Non so se sia politicamente corretto, (vedrà Admin) ma...

Per chi volesse provare a cambiare, e domani andrà a votare, 

Movimento 5 stelle 

non ci sono più alibi, e poi non continuate... a lamentarvi:up:

Ciao  e  Grazie


----------



## Quibbelqurz (14 Maggio 2011)

politicamente? in questo spirito di ubriacchezza morale? :rotfl:


----------



## Sterminator (17 Maggio 2011)

Illuso ha detto:


> Non so se sia politicamente corretto, (vedrà Admin) ma...
> 
> Per chi volesse provare a cambiare, e domani andrà a votare,
> 
> ...


Purtroppo per voi durerete un cazzo, molto meno della lega anch'essa in via d'estinzione...

state approfittando dello stesso vuoto che sfruttarono loro nel '94


----------



## MK (17 Maggio 2011)

Sterminator ha detto:


> Purtroppo per voi durerete un cazzo, molto meno della lega anch'essa in via d'estinzione...
> 
> state approfittando dello stesso vuoto che sfruttarono loro nel '94


Mah come sei ortodosso Stermi, io non credo che non dureranno un cazzo, intanto è tornata la passione di far politica fra i giovani e non è cosa da poco. 
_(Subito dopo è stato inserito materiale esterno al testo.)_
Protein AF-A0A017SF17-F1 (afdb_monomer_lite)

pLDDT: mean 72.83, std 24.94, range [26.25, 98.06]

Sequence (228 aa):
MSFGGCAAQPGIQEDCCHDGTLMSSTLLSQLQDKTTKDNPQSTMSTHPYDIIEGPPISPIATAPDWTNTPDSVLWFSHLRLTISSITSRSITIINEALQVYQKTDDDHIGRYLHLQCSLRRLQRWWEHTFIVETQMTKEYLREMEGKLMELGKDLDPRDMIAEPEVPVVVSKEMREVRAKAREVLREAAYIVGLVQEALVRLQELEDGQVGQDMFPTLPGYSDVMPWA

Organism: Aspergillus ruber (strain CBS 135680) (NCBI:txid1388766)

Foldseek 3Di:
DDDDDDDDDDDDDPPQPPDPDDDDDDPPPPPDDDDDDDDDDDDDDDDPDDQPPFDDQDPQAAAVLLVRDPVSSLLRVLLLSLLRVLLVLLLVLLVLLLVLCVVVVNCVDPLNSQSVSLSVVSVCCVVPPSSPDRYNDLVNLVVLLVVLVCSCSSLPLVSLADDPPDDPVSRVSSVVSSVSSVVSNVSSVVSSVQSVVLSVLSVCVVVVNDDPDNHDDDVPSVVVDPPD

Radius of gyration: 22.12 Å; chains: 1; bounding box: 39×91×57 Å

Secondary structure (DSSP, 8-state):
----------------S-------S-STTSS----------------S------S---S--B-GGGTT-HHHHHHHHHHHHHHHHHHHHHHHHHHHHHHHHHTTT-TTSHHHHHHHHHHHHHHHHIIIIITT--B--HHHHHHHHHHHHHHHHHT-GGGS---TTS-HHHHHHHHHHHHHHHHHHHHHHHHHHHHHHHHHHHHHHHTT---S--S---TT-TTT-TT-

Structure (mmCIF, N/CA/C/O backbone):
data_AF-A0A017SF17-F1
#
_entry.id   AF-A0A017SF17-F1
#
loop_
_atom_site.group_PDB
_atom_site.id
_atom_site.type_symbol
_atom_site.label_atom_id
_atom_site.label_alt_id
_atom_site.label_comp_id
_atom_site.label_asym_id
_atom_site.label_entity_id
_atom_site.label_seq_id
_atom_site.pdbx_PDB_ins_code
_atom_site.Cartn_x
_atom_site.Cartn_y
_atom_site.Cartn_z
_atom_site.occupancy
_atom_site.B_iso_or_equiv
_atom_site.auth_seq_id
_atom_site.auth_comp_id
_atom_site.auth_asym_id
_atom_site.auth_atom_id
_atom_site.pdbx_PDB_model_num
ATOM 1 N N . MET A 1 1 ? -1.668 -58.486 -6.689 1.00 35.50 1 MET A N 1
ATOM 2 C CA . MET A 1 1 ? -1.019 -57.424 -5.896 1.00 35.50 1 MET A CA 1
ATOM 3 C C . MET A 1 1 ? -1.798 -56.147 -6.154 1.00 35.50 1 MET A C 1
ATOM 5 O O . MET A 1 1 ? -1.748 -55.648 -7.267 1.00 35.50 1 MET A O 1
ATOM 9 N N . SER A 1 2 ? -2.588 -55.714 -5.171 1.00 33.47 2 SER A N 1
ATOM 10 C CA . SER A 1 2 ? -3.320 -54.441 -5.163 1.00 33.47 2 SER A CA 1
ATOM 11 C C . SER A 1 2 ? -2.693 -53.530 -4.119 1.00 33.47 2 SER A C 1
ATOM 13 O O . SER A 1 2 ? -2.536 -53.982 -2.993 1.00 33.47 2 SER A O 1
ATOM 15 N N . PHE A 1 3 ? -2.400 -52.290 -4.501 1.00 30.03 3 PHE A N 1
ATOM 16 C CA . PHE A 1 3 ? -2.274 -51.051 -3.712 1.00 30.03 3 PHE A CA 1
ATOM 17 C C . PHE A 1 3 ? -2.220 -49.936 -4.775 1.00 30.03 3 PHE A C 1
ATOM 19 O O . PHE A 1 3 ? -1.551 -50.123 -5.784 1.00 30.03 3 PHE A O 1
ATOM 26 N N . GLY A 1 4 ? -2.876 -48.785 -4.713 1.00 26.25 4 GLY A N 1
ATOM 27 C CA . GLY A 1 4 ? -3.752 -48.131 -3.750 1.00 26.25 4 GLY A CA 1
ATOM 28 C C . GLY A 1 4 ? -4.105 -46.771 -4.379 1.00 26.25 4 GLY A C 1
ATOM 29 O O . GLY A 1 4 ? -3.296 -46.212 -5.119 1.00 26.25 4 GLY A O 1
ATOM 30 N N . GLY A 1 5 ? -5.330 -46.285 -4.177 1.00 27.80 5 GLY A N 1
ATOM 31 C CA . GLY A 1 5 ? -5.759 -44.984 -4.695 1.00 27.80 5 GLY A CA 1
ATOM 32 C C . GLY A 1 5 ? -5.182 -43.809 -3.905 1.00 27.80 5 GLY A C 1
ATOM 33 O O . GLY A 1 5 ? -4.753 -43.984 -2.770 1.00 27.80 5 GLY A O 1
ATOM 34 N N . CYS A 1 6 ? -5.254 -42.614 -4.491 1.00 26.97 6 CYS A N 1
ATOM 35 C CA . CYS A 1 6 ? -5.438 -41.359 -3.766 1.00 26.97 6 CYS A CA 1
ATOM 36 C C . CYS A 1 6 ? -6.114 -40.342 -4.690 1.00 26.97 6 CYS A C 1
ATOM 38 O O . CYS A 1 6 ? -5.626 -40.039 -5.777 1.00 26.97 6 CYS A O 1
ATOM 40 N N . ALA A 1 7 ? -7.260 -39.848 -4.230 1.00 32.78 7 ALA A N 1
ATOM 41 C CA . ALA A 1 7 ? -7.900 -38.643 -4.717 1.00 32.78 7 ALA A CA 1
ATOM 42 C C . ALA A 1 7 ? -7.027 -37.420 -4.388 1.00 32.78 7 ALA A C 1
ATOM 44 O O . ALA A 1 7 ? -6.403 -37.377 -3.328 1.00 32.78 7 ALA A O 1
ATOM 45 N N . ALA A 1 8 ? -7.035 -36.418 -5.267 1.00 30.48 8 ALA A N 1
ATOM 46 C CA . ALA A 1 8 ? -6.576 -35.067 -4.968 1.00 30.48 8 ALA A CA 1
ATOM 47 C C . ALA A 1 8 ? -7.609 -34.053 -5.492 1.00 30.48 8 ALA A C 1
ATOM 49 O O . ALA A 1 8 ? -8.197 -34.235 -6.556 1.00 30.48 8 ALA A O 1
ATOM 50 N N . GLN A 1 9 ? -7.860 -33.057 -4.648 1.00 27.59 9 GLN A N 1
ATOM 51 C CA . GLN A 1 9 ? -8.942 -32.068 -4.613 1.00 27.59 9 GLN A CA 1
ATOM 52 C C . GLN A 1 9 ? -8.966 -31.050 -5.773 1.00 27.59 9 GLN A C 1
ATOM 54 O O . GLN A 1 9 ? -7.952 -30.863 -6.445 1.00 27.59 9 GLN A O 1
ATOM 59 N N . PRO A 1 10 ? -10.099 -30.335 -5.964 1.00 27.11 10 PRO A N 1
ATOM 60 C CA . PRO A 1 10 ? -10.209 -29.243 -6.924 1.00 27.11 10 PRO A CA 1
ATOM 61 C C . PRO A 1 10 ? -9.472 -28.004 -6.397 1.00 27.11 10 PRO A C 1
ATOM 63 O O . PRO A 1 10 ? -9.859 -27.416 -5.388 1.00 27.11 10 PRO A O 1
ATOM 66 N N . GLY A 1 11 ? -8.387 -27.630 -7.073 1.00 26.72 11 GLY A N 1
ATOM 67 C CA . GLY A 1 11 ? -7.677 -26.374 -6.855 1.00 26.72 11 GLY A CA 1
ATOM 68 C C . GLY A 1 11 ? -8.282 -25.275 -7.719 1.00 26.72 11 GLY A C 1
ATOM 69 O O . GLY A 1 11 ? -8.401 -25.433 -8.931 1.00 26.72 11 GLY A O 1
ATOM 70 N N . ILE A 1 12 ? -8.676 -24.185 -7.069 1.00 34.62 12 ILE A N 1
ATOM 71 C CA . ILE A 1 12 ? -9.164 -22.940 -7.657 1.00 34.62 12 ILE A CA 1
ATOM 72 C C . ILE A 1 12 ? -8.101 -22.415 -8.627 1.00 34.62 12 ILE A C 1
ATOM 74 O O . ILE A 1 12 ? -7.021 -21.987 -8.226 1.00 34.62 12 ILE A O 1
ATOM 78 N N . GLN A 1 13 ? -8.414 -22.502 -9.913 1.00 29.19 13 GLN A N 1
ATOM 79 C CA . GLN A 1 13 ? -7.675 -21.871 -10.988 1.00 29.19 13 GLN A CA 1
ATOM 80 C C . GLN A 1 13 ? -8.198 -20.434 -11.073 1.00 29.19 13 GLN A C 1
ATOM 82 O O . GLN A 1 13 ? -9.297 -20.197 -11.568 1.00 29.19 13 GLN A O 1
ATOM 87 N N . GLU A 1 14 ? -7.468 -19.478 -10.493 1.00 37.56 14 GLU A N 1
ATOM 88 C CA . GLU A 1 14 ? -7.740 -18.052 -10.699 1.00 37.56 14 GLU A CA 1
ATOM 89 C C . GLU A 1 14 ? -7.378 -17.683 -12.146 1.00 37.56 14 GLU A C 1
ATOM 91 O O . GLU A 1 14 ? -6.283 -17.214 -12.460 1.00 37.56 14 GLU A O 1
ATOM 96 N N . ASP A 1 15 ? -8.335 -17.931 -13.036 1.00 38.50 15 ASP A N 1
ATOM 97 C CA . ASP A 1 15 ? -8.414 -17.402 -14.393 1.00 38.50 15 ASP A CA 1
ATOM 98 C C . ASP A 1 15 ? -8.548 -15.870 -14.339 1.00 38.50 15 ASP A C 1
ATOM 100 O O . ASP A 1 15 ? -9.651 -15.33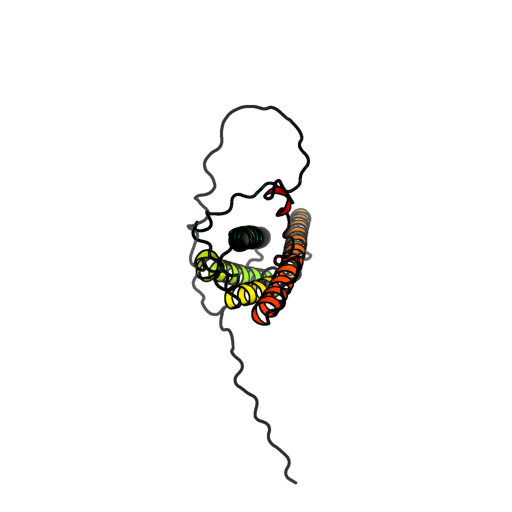1 -14.327 1.00 38.50 15 ASP A O 1
ATOM 104 N N . CYS A 1 16 ? -7.432 -15.137 -14.280 1.00 43.41 16 CYS A N 1
ATOM 105 C CA . CYS A 1 16 ? -7.471 -13.664 -14.250 1.00 43.41 16 CYS A CA 1
ATOM 106 C C . CYS A 1 16 ? -6.776 -12.963 -15.428 1.00 43.41 16 CYS A C 1
ATOM 108 O O . CYS A 1 16 ? -6.877 -11.741 -15.534 1.00 43.41 16 CYS A O 1
ATOM 110 N N . CYS A 1 17 ? -6.098 -13.677 -16.334 1.00 42.94 17 CYS A N 1
ATOM 111 C CA . CYS A 1 17 ? -5.465 -13.044 -17.502 1.00 42.94 17 CYS A CA 1
ATOM 112 C C . CYS A 1 17 ? -5.911 -13.692 -18.849 1.00 42.94 17 CYS A C 1
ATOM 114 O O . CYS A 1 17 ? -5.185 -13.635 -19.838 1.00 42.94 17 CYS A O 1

ps però non fatemi scherzi al ballottaggio eh


----------



## Sterminator (20 Maggio 2011)

MK ha detto:


> Mah come sei ortodosso Stermi, io non credo che non dureranno un cazzo, intanto è tornata la passione di far politica fra i giovani e non è cosa da poco.
> 
> ps però non fatemi scherzi al ballottaggio eh


Ma non e' politica...i grillini sono solo populismo, come la Lega agli esordi che poi s'e' trasformata nel magna magna...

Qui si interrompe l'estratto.